>>>>
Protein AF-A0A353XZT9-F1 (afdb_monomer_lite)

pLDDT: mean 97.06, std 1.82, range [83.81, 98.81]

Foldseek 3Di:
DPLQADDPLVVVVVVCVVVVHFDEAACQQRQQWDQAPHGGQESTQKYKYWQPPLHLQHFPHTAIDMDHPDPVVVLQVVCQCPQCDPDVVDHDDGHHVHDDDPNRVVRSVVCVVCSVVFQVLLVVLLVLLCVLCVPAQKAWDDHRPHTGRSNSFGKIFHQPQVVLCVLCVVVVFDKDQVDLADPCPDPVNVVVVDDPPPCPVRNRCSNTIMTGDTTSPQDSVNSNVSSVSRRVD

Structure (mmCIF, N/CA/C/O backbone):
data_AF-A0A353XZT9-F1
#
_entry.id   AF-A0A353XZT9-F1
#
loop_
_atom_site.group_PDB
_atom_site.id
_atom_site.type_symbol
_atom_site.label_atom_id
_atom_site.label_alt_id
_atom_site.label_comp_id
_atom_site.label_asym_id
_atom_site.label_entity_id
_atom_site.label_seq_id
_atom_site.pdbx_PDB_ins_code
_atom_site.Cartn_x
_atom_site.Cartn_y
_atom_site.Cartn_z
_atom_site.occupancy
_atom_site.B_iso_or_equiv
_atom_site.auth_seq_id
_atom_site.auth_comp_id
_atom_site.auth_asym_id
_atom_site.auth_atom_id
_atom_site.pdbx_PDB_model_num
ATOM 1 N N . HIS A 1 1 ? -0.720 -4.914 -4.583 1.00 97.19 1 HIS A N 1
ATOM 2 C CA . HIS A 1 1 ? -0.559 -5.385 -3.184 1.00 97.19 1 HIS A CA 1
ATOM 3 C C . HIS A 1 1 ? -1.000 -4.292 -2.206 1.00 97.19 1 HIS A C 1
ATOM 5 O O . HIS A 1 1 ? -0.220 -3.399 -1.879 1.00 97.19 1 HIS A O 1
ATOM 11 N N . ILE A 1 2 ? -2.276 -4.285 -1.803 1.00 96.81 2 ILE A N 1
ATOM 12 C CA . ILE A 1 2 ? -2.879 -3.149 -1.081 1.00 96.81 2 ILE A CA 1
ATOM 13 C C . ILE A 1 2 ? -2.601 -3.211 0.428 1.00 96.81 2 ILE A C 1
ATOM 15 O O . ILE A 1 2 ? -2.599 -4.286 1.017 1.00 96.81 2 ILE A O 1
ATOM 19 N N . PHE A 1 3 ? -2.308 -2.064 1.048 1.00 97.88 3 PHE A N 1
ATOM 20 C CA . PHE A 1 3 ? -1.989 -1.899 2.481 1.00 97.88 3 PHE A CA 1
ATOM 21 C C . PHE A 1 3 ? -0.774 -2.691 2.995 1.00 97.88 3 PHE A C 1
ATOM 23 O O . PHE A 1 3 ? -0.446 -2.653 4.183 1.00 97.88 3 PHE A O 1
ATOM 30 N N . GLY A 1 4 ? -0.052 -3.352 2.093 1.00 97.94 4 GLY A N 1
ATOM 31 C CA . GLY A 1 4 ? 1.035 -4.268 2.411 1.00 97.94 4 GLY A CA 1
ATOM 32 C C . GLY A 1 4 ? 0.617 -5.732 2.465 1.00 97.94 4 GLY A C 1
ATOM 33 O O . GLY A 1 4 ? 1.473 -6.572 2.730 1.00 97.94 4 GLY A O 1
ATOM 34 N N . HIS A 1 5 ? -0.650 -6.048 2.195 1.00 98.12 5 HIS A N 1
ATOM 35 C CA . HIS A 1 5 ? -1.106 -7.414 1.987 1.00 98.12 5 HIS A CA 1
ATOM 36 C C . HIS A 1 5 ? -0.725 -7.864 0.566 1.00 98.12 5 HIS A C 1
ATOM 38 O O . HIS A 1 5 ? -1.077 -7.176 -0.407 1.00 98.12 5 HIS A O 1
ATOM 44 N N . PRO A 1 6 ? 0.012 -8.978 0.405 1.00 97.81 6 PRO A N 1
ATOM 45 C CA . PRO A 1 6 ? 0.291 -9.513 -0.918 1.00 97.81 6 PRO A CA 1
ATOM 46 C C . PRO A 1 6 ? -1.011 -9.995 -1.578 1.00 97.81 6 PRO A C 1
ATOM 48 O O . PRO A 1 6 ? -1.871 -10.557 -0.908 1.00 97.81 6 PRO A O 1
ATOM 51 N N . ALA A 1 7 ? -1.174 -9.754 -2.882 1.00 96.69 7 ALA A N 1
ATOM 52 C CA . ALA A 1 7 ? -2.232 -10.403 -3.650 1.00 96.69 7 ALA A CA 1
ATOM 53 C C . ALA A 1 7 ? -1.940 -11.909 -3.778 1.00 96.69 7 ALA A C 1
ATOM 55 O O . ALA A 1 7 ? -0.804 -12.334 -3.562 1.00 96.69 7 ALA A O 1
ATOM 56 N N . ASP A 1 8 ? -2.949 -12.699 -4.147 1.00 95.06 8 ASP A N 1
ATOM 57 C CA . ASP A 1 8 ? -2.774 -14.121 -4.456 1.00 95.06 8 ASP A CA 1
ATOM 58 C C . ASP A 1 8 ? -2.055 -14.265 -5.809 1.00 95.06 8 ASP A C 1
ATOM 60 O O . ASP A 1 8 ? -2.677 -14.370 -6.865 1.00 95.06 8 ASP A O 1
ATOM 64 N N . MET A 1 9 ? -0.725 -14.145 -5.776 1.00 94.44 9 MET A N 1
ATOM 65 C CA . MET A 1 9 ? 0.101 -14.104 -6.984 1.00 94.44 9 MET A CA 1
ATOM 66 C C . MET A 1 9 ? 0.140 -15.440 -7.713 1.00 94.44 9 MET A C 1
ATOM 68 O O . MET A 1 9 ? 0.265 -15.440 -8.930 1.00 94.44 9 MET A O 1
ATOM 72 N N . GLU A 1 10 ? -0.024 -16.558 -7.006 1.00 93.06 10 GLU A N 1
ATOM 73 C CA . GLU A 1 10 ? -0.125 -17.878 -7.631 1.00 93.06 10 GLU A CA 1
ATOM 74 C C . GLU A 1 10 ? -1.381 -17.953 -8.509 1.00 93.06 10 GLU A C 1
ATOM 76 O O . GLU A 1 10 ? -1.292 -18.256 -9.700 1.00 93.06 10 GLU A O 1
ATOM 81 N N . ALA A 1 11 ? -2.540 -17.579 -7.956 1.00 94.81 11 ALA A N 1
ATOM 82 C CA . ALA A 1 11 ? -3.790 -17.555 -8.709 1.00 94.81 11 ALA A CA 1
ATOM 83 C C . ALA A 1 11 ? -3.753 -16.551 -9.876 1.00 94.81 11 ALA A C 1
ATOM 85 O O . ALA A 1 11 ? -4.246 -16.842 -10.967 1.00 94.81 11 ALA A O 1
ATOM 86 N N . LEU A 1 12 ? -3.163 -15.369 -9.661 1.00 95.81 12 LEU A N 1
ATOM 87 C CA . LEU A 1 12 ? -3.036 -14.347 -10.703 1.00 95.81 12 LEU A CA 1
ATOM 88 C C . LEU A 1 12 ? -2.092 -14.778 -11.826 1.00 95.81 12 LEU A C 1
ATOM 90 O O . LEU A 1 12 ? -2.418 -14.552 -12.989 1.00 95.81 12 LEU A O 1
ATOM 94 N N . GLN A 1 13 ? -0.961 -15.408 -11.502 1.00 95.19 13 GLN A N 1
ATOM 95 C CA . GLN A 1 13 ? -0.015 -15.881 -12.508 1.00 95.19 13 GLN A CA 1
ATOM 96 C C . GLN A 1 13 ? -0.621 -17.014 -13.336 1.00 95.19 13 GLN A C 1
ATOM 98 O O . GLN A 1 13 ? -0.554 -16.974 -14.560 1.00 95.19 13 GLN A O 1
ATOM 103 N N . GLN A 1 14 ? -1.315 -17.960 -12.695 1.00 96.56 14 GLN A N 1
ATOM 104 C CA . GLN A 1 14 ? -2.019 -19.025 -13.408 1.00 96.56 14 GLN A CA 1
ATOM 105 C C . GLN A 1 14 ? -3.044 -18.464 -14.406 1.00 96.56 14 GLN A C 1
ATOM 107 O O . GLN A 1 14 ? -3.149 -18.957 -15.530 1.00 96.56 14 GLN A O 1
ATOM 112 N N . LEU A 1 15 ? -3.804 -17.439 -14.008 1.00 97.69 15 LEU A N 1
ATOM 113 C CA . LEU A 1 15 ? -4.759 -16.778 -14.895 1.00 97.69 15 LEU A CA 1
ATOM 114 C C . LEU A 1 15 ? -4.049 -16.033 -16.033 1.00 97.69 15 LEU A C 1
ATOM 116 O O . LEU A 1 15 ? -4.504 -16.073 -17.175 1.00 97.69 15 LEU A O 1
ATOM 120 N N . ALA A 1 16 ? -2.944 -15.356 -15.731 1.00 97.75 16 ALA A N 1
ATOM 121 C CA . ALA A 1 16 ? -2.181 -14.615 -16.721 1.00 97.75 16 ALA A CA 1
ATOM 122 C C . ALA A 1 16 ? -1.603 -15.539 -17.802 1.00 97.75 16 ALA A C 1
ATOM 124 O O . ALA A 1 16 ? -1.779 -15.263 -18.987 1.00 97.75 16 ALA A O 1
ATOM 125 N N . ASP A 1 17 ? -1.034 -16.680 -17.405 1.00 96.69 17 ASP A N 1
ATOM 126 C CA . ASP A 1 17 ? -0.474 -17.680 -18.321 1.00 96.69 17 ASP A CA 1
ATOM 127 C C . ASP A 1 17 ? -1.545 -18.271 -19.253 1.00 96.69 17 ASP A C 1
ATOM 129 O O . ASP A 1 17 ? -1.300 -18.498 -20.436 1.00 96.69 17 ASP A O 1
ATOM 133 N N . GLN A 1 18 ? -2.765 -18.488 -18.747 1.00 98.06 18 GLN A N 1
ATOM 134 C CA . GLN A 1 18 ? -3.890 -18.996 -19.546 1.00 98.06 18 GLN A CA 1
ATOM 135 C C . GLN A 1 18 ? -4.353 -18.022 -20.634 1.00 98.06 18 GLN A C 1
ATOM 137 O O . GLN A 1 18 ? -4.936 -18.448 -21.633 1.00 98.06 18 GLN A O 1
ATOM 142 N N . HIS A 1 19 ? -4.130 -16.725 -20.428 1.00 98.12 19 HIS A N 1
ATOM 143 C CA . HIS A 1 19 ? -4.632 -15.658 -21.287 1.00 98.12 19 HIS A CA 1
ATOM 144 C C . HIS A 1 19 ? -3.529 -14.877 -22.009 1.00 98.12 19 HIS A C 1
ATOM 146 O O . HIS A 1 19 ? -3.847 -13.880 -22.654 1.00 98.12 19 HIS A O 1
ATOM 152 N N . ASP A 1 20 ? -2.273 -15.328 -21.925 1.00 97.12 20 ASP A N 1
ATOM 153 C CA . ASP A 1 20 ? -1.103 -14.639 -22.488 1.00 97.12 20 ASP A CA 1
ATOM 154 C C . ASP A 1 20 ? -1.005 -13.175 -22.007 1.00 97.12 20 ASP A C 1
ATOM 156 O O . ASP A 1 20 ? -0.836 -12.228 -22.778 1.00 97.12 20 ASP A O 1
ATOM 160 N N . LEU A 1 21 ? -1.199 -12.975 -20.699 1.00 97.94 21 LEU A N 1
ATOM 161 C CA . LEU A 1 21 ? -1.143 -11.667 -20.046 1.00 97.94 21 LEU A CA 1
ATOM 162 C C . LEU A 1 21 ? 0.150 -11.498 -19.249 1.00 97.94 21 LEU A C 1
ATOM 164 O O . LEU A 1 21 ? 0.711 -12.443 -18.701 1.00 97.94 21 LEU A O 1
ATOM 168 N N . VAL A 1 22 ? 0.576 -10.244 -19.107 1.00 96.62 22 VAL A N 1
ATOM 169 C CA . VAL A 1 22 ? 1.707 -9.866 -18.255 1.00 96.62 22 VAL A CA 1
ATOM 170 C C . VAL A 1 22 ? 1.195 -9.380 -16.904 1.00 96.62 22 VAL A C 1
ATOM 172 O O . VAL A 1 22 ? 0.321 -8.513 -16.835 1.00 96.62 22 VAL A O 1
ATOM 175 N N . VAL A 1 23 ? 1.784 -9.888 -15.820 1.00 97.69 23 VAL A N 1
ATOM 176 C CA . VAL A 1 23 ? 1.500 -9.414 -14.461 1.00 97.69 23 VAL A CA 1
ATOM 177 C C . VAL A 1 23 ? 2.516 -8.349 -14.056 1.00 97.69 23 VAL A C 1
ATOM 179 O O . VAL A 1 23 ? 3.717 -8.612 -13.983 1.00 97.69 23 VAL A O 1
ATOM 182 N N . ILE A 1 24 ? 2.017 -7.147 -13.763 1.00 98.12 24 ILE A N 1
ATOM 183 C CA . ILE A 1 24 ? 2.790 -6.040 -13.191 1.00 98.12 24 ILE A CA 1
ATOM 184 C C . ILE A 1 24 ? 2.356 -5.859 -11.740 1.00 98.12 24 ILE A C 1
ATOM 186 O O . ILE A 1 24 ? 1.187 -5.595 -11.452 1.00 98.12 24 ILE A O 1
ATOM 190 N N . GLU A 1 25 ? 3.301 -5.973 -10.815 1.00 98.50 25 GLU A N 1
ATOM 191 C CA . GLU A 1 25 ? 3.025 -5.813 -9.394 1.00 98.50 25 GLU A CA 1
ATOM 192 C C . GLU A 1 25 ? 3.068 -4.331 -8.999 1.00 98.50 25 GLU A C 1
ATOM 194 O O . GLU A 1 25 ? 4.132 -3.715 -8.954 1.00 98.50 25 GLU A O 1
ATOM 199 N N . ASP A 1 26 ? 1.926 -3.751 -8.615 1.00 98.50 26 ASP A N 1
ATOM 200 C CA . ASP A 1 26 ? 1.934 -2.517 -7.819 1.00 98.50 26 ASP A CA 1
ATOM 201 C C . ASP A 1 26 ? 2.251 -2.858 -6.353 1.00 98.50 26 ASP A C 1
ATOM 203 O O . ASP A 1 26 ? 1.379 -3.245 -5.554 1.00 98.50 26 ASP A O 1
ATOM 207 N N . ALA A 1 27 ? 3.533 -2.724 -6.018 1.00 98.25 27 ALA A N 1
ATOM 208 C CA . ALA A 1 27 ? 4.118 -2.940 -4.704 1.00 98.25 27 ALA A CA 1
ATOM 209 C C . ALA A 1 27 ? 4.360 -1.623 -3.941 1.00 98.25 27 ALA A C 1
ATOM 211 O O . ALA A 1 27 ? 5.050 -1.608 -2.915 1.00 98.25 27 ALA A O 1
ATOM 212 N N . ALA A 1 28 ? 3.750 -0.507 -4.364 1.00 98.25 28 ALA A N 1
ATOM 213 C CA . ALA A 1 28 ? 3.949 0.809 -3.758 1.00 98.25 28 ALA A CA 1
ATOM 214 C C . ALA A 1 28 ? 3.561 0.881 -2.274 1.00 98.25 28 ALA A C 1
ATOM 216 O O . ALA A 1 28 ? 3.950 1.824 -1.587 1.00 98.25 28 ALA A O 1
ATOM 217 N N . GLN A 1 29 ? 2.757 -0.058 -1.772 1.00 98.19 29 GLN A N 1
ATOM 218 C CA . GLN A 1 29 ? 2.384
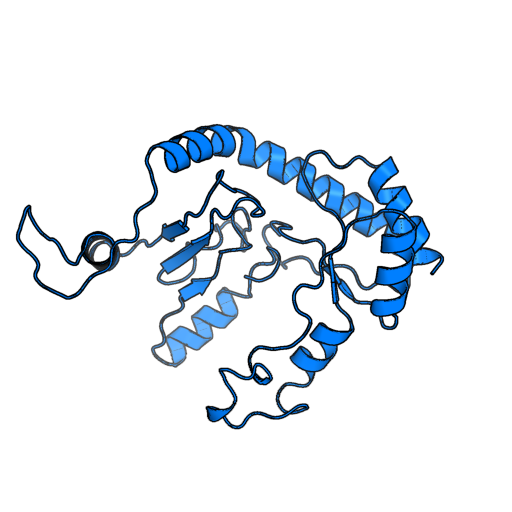 -0.178 -0.357 1.00 98.19 29 GLN A CA 1
ATOM 219 C C . GLN A 1 29 ? 2.888 -1.480 0.279 1.00 98.19 29 GLN A C 1
ATOM 221 O O . GLN A 1 29 ? 2.484 -1.806 1.388 1.00 98.19 29 GLN A O 1
ATOM 226 N N . ALA A 1 30 ? 3.738 -2.243 -0.404 1.00 98.00 30 ALA A N 1
ATOM 227 C CA . ALA A 1 30 ? 4.083 -3.604 -0.006 1.00 98.00 30 ALA A CA 1
ATOM 228 C C . ALA A 1 30 ? 5.589 -3.872 0.039 1.00 98.00 30 ALA A C 1
ATOM 230 O O . ALA A 1 30 ? 6.000 -5.027 0.090 1.00 98.00 30 ALA A O 1
ATOM 231 N N . PHE A 1 31 ? 6.422 -2.827 0.086 1.00 97.69 31 PHE A N 1
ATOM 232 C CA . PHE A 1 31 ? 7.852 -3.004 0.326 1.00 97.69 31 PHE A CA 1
<<<<
» **What needs to be done**
Go back to the lines above and output, exactly as they stand, the ones from the line containing "ATOM 182 N N" to the line containing "ATOM 230 O O". Leave all pictures behind.

» **Finished exercise**
ATOM 182 N N . ILE A 1 24 ? 2.017 -7.147 -13.763 1.00 98.12 24 ILE A N 1
ATOM 183 C CA . ILE A 1 24 ? 2.790 -6.040 -13.191 1.00 98.12 24 ILE A CA 1
ATOM 184 C C . ILE A 1 24 ? 2.356 -5.859 -11.740 1.00 98.12 24 ILE A C 1
ATOM 186 O O . ILE A 1 24 ? 1.187 -5.595 -11.452 1.00 98.12 24 ILE A O 1
ATOM 190 N N . GLU A 1 25 ? 3.301 -5.973 -10.815 1.00 98.50 25 GLU A N 1
ATOM 191 C CA . GLU A 1 25 ? 3.025 -5.813 -9.394 1.00 98.50 25 GLU A CA 1
ATOM 192 C C . GLU A 1 25 ? 3.068 -4.331 -8.999 1.00 98.50 25 GLU A C 1
ATOM 194 O O . GLU A 1 25 ? 4.132 -3.715 -8.954 1.00 98.50 25 GLU A O 1
ATOM 199 N N . ASP A 1 26 ? 1.926 -3.751 -8.615 1.00 98.50 26 ASP A N 1
ATOM 200 C CA . ASP A 1 26 ? 1.934 -2.517 -7.819 1.00 98.50 26 ASP A CA 1
ATOM 201 C C . ASP A 1 26 ? 2.251 -2.858 -6.353 1.00 98.50 26 ASP A C 1
ATOM 203 O O . ASP A 1 26 ? 1.379 -3.245 -5.554 1.00 98.50 26 ASP A O 1
ATOM 207 N N . ALA A 1 27 ? 3.533 -2.724 -6.018 1.00 98.25 27 ALA A N 1
ATOM 208 C CA . ALA A 1 27 ? 4.118 -2.940 -4.704 1.00 98.25 27 ALA A CA 1
ATOM 209 C C . ALA A 1 27 ? 4.360 -1.623 -3.941 1.00 98.25 27 ALA A C 1
ATOM 211 O O . ALA A 1 27 ? 5.050 -1.608 -2.915 1.00 98.25 27 ALA A O 1
ATOM 212 N N . ALA A 1 28 ? 3.750 -0.507 -4.364 1.00 98.25 28 ALA A N 1
ATOM 213 C CA . ALA A 1 28 ? 3.949 0.809 -3.758 1.00 98.25 28 ALA A CA 1
ATOM 214 C C . ALA A 1 28 ? 3.561 0.881 -2.274 1.00 98.25 28 ALA A C 1
ATOM 216 O O . ALA A 1 28 ? 3.950 1.824 -1.587 1.00 98.25 28 ALA A O 1
ATOM 217 N N . GLN A 1 29 ? 2.757 -0.058 -1.772 1.00 98.19 29 GLN A N 1
ATOM 218 C CA . GLN A 1 29 ? 2.384
 -0.178 -0.357 1.00 98.19 29 GLN A CA 1
ATOM 219 C C . GLN A 1 29 ? 2.888 -1.480 0.279 1.00 98.19 29 GLN A C 1
ATOM 221 O O . GLN A 1 29 ? 2.484 -1.806 1.388 1.00 98.19 29 GLN A O 1
ATOM 226 N N . ALA A 1 30 ? 3.738 -2.243 -0.404 1.00 98.00 30 ALA A N 1
ATOM 227 C CA . ALA A 1 30 ? 4.083 -3.604 -0.006 1.00 98.00 30 ALA A CA 1
ATOM 228 C C . ALA A 1 30 ? 5.589 -3.872 0.039 1.00 98.00 30 ALA A C 1
ATOM 230 O O . ALA A 1 30 ? 6.000 -5.027 0.090 1.00 98.00 30 ALA A O 1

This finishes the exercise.